Zum Heilbronner SiebenröhrenbrunnenNach einem Redebeitrag im Gemeinderat der Stadt Heilbronn von Stadtrat Alfred Dagenbach[*] zu einem Anbauverbot von genverändertem Pflanzgut auf städtischen Pachtflächen

Der Bundestag hat am 11.02.2004 das dritte Gesetz zur Änderung des Gentechnikgesetzes verabschiedet. Damit wurden lediglich Rahmenbedingungen, die das Gentechnikrecht auf EU-Ebene regelt, in nationales Recht beschlossen. Bei dieser Freisetzungsrichtlinie handelt es sich überwiegend um Form- und Verfahrensvorschriften. Für den kommerziellen Anbau gentechnisch veränderter Pflanzen ergaben sich dadurch keine Änderungen. Die damit fehlende grundlegende Novellierung des deutschen Gentechnikgesetzes zu den wichtigen Fragen der Koexistenz und Haftung monierte ausdrücklich auch der Deutsche Bauernverband, denn bisher haben sich Bund und Länder nicht auf eine für alle Bauern verbindliche gute fachliche Praxis beim Einsatz der Gentechnik verständigt. Ebenso fehlt auf europäischer Ebene ein Schwellenwert für Saatgut, der die Einhaltung der Grenzwerte bei der Produktion von pflanzlichen Nahrungsmitteln gewährleistet.
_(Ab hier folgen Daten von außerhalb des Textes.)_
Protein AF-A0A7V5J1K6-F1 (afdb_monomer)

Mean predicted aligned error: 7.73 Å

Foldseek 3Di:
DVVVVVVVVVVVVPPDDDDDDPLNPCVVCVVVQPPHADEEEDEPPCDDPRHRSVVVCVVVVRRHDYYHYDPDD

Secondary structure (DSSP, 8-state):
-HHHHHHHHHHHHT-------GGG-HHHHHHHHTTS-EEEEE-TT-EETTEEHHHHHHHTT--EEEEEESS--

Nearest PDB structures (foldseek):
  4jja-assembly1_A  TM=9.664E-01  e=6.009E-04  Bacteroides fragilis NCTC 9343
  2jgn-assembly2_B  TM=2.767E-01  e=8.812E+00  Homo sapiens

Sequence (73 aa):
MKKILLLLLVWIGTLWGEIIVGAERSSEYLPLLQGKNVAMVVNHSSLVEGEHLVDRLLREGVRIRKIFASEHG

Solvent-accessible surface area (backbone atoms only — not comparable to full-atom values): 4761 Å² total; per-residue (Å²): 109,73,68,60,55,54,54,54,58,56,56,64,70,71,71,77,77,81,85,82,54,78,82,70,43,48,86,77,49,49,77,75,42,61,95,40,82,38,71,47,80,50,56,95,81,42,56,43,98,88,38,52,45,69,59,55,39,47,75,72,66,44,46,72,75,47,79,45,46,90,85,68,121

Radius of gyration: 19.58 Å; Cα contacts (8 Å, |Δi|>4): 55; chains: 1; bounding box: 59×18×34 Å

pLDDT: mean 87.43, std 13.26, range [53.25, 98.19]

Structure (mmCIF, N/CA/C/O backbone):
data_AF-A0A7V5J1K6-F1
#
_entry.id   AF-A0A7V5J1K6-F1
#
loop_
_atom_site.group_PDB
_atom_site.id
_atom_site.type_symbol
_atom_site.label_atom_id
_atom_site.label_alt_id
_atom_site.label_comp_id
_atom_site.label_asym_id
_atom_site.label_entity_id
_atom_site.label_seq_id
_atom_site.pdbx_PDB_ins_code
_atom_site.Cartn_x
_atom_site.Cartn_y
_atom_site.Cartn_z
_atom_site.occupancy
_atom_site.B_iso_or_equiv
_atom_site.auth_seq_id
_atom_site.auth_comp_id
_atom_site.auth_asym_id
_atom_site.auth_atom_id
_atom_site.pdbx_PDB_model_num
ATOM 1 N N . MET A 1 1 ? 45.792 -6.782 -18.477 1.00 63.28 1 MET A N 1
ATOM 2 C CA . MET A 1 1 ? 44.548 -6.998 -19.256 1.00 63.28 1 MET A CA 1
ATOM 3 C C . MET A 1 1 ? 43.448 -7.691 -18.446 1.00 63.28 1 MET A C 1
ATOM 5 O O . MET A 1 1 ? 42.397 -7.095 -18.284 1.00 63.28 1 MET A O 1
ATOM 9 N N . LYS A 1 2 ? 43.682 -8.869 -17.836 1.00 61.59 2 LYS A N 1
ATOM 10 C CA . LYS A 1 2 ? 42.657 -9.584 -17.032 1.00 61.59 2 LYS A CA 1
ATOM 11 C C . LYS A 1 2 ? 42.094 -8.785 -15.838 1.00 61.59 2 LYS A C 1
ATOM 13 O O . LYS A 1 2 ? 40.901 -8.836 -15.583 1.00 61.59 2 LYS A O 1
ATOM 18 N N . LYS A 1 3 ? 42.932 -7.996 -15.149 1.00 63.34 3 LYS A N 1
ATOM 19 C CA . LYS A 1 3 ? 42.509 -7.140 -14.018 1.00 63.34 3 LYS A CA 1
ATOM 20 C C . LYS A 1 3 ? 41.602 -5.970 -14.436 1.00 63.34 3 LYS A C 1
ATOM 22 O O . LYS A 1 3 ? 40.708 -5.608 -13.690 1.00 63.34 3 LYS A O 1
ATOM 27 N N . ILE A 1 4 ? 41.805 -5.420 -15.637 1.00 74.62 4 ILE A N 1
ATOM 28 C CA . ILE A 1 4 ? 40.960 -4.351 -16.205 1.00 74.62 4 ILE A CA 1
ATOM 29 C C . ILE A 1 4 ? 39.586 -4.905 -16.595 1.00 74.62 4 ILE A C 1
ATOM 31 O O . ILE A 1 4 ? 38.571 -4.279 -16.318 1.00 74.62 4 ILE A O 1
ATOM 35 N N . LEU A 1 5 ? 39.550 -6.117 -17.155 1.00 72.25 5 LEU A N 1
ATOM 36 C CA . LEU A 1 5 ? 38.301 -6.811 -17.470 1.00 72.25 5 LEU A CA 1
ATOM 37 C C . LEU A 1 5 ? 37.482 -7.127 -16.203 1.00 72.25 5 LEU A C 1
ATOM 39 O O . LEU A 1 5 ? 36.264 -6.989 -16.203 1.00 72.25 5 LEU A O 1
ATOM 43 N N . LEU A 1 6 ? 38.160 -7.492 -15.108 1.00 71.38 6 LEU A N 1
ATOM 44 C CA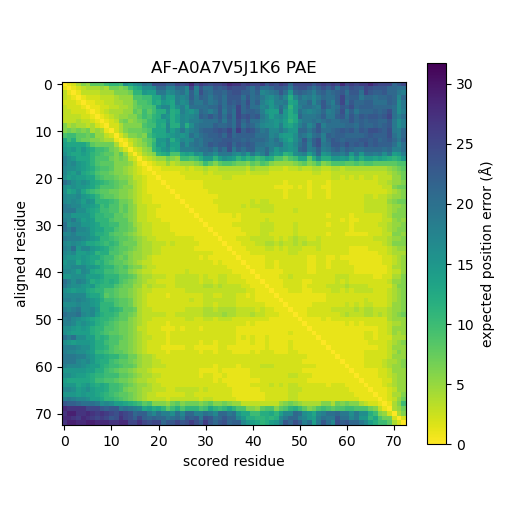 . LEU A 1 6 ? 37.530 -7.744 -13.809 1.00 71.38 6 LEU A CA 1
ATOM 45 C C . LEU A 1 6 ? 36.909 -6.471 -13.205 1.00 71.38 6 LEU A C 1
ATOM 47 O O . LEU A 1 6 ? 35.812 -6.522 -12.662 1.00 71.38 6 LEU A O 1
ATOM 51 N N . LEU A 1 7 ? 37.587 -5.325 -13.331 1.00 70.94 7 LEU A N 1
ATOM 52 C CA . LEU A 1 7 ? 37.092 -4.037 -12.830 1.00 70.94 7 LEU A CA 1
ATOM 53 C C . LEU A 1 7 ? 35.864 -3.535 -13.608 1.00 70.94 7 LEU A C 1
ATOM 55 O O . LEU A 1 7 ? 34.954 -2.975 -1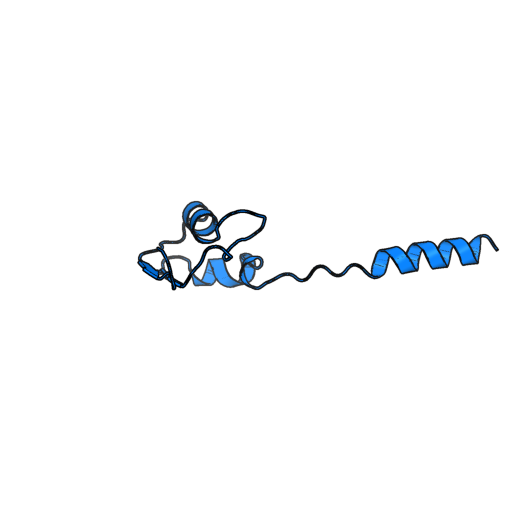3.003 1.00 70.94 7 LEU A O 1
ATOM 59 N N . LEU A 1 8 ? 35.797 -3.785 -14.921 1.00 72.00 8 LEU A N 1
ATOM 60 C CA . LEU A 1 8 ? 34.637 -3.433 -15.752 1.00 72.00 8 LEU A CA 1
ATOM 61 C C . LEU A 1 8 ? 33.388 -4.268 -15.420 1.00 72.00 8 LEU A C 1
ATOM 63 O O . LEU A 1 8 ? 32.283 -3.734 -15.409 1.00 72.00 8 LEU A O 1
ATOM 67 N N . LEU A 1 9 ? 33.557 -5.553 -15.094 1.00 72.19 9 LEU A N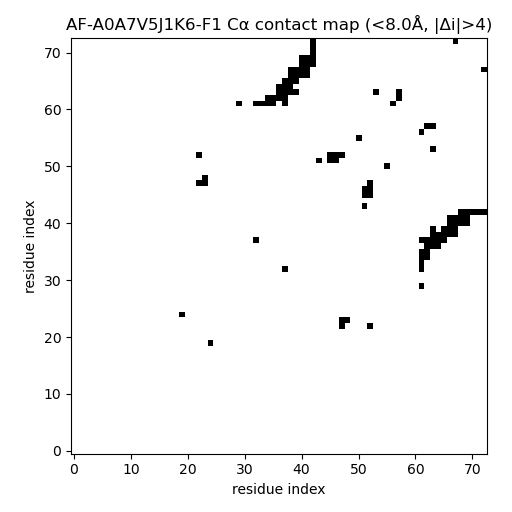 1
ATOM 68 C CA . LEU A 1 9 ? 32.461 -6.439 -14.673 1.00 72.19 9 LEU A CA 1
ATOM 69 C C . LEU A 1 9 ? 31.822 -6.005 -13.346 1.00 72.19 9 LEU A C 1
ATOM 71 O O . LEU A 1 9 ? 30.604 -6.063 -13.202 1.00 72.19 9 LEU A O 1
ATOM 75 N N . VAL A 1 10 ? 32.633 -5.530 -1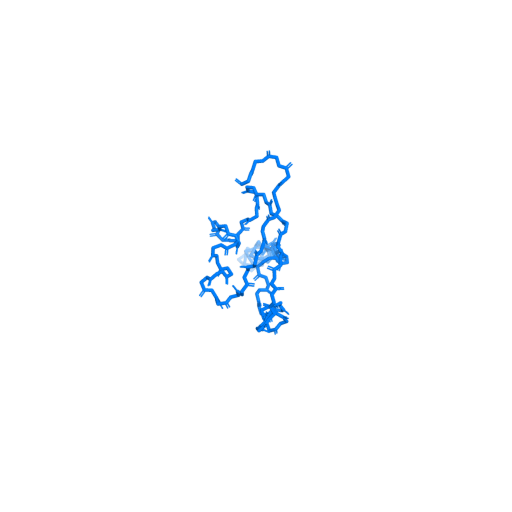2.398 1.00 69.81 10 VAL A N 1
ATOM 76 C CA . VAL A 1 10 ? 32.145 -5.023 -11.105 1.00 69.81 10 VAL A CA 1
ATOM 77 C C . VAL A 1 10 ? 31.382 -3.705 -11.275 1.00 69.81 10 VAL A C 1
ATOM 79 O O . VAL A 1 10 ? 30.372 -3.500 -10.611 1.00 69.81 10 VAL A O 1
ATOM 82 N N . TRP A 1 11 ? 31.807 -2.845 -12.206 1.00 67.06 11 TRP A N 1
ATOM 83 C CA . TRP A 1 11 ? 31.153 -1.558 -12.479 1.00 67.06 11 TRP A CA 1
ATOM 84 C C . TRP A 1 11 ? 29.752 -1.699 -13.090 1.00 67.06 11 TRP A C 1
ATOM 86 O O . TRP A 1 11 ? 28.861 -0.913 -12.781 1.00 67.06 11 TRP A O 1
ATOM 96 N N . ILE A 1 12 ? 29.531 -2.718 -13.927 1.00 65.88 12 ILE A N 1
ATOM 97 C CA . ILE A 1 12 ? 28.215 -2.985 -14.533 1.00 65.88 12 ILE A CA 1
ATOM 98 C C . ILE A 1 12 ? 27.198 -3.448 -13.477 1.00 65.88 12 ILE A C 1
ATOM 100 O O . ILE A 1 12 ? 26.026 -3.081 -13.554 1.00 65.88 12 ILE A O 1
ATOM 104 N N . GLY A 1 13 ? 27.639 -4.212 -12.472 1.00 63.94 13 GLY A N 1
ATOM 105 C CA . GLY A 1 13 ? 26.762 -4.745 -11.424 1.00 63.94 13 GLY A CA 1
ATOM 106 C C . GLY A 1 13 ? 26.226 -3.694 -10.448 1.00 63.94 13 GLY A C 1
ATOM 107 O O . GLY A 1 13 ? 25.200 -3.919 -9.818 1.00 63.94 13 GLY A O 1
ATOM 108 N N . THR A 1 14 ? 26.882 -2.537 -10.330 1.00 62.97 14 THR A N 1
ATOM 109 C CA . THR A 1 14 ? 26.534 -1.503 -9.339 1.00 62.97 14 THR A CA 1
ATOM 110 C C . THR A 1 14 ? 25.592 -0.412 -9.856 1.00 62.97 14 THR A C 1
ATOM 112 O O . THR A 1 14 ? 25.230 0.478 -9.094 1.00 62.97 14 THR A O 1
ATOM 115 N N . LEU A 1 15 ? 25.197 -0.444 -11.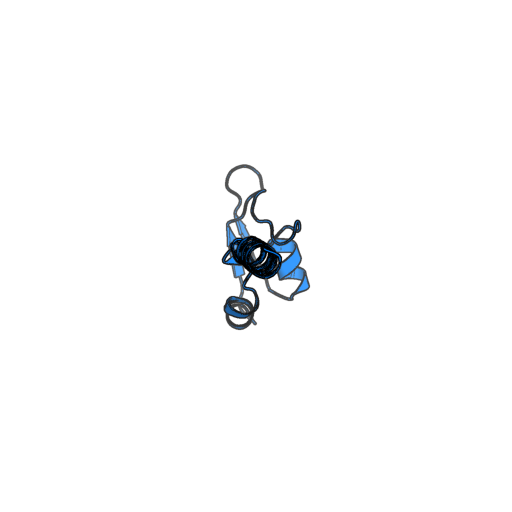134 1.00 62.78 15 LEU A N 1
ATOM 116 C CA . LEU A 1 15 ? 24.396 0.620 -11.767 1.00 62.78 15 LEU A CA 1
ATOM 117 C C . LEU A 1 15 ? 22.876 0.392 -11.721 1.00 62.78 15 LEU A C 1
ATOM 119 O O . LEU A 1 15 ? 22.118 1.209 -12.237 1.00 62.78 15 LEU A O 1
ATOM 123 N N . TRP A 1 16 ? 22.421 -0.695 -11.102 1.00 67.56 16 TRP A N 1
ATOM 124 C CA . TRP A 1 16 ? 21.010 -1.070 -11.052 1.00 67.56 16 TRP A CA 1
ATOM 125 C C . TRP A 1 16 ? 20.444 -0.726 -9.675 1.00 67.56 16 TRP A C 1
ATOM 127 O O . TRP A 1 16 ? 20.452 -1.543 -8.760 1.00 67.56 16 TRP A O 1
ATOM 137 N N . GLY A 1 17 ? 20.010 0.524 -9.516 1.00 76.50 17 GLY A N 1
ATOM 138 C CA . GLY A 1 17 ? 19.225 0.952 -8.363 1.00 76.50 17 GLY A CA 1
ATOM 139 C C . GLY A 1 17 ? 17.746 0.898 -8.714 1.00 76.50 17 GLY A C 1
ATOM 140 O O . GLY A 1 17 ? 17.275 1.723 -9.494 1.00 76.50 17 GLY A O 1
ATOM 141 N N . GLU A 1 18 ? 17.022 -0.071 -8.166 1.00 85.62 18 GLU A N 1
ATOM 142 C CA . GLU A 1 18 ? 15.568 -0.124 -8.301 1.00 85.62 18 GLU A CA 1
ATOM 143 C C . GLU A 1 18 ? 14.925 0.985 -7.454 1.00 85.62 18 GLU A C 1
ATOM 145 O O . GLU A 1 18 ? 15.333 1.244 -6.318 1.00 85.62 18 GLU A O 1
ATOM 150 N N . ILE A 1 19 ? 13.943 1.688 -8.021 1.00 90.62 19 ILE A N 1
ATOM 151 C CA . ILE A 1 19 ? 13.200 2.717 -7.293 1.00 90.62 19 ILE A CA 1
ATOM 152 C C . ILE A 1 19 ? 12.137 2.018 -6.457 1.00 90.62 19 ILE A C 1
ATOM 154 O O . ILE A 1 19 ? 11.188 1.478 -7.009 1.00 90.62 19 ILE A O 1
ATOM 158 N N . ILE A 1 20 ? 12.266 2.116 -5.134 1.00 93.31 20 ILE A N 1
ATOM 159 C CA . ILE A 1 20 ? 11.254 1.621 -4.196 1.00 93.31 20 ILE A CA 1
ATOM 160 C C . ILE A 1 20 ? 10.256 2.742 -3.903 1.00 93.31 20 ILE A C 1
ATOM 162 O O . ILE A 1 20 ? 10.597 3.732 -3.226 1.00 93.31 20 ILE A O 1
ATOM 166 N N . VAL A 1 21 ? 9.028 2.591 -4.399 1.00 94.62 21 VAL A N 1
ATOM 167 C CA . VAL A 1 21 ? 7.951 3.574 -4.214 1.00 94.62 21 VAL A CA 1
ATOM 168 C C . VAL A 1 21 ? 7.364 3.500 -2.805 1.00 94.62 21 VAL A C 1
ATOM 170 O O . VAL A 1 21 ? 7.547 2.528 -2.079 1.00 94.62 21 VAL A O 1
ATOM 173 N N . GLY A 1 22 ? 6.629 4.534 -2.385 1.00 95.75 22 GLY A N 1
ATOM 174 C CA . GLY A 1 22 ? 6.075 4.596 -1.026 1.00 95.75 22 GLY A CA 1
ATOM 175 C C . GLY A 1 22 ? 5.164 3.415 -0.669 1.00 95.75 22 GLY A C 1
ATOM 176 O O . GLY A 1 22 ? 5.188 2.952 0.466 1.00 95.75 22 GLY A O 1
ATOM 177 N N . ALA A 1 23 ? 4.414 2.889 -1.642 1.00 96.00 23 ALA A N 1
ATOM 178 C CA . ALA A 1 23 ? 3.523 1.746 -1.441 1.00 96.00 23 ALA A CA 1
ATOM 179 C C . ALA A 1 23 ? 4.268 0.425 -1.160 1.00 96.00 23 ALA A C 1
ATOM 181 O O . ALA A 1 23 ? 3.713 -0.459 -0.521 1.00 96.00 23 ALA A O 1
ATOM 182 N N . GLU A 1 24 ? 5.532 0.299 -1.571 1.00 96.31 24 GLU A N 1
ATOM 183 C CA . GLU A 1 24 ? 6.368 -0.882 -1.300 1.00 96.31 24 GLU A CA 1
ATOM 184 C C . GLU A 1 24 ? 6.995 -0.848 0.104 1.00 96.31 24 GLU A C 1
ATOM 186 O O . GLU A 1 24 ? 7.478 -1.858 0.612 1.00 96.31 24 GLU A O 1
ATOM 191 N N . ARG A 1 25 ? 6.962 0.306 0.782 1.00 95.94 25 ARG A N 1
ATOM 192 C CA . ARG A 1 25 ? 7.604 0.522 2.089 1.00 95.94 25 ARG A CA 1
ATOM 193 C C . ARG A 1 25 ? 6.670 0.189 3.248 1.00 95.94 25 ARG A C 1
ATOM 195 O O . ARG A 1 25 ? 6.470 0.997 4.155 1.00 95.94 25 ARG A O 1
ATOM 202 N N . SER A 1 26 ? 6.092 -1.009 3.227 1.00 95.12 26 SER A N 1
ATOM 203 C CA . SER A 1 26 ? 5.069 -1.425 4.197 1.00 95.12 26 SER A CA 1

Völlig ungeregelt ist dabei z.B. auch die vom Bauernverband angesprochenen Haftungsfrage. Wer haftet und trägt die Folgekosten, wenn ein Landwirt im guten Glauben und damit unverschuldet genverändertes Saatgut ausbringt, das sich dann auf andere Grundstücke wie das bewirtschaftete als Schadensverursacher erweist, von Eingriffen in Gesundheit, Natur und Umwelt ganz abgesehen? Muß es sich der Verpächter anrechnen lassen, daß er es durch Unterlassung einer entsprechenden Regelung billigend in Kauf genommen hat, daß durch ein gentechnisch bedingtes Schadereignis möglicherweise das Grundstück dauerhaft nicht mehr bebaut werden kann?
Von wegen also, daß da alles geregelt sei - und hier verbergen sich Risiken, weil es auch dazu noch keine einschlägige Rechtsprechung gibt.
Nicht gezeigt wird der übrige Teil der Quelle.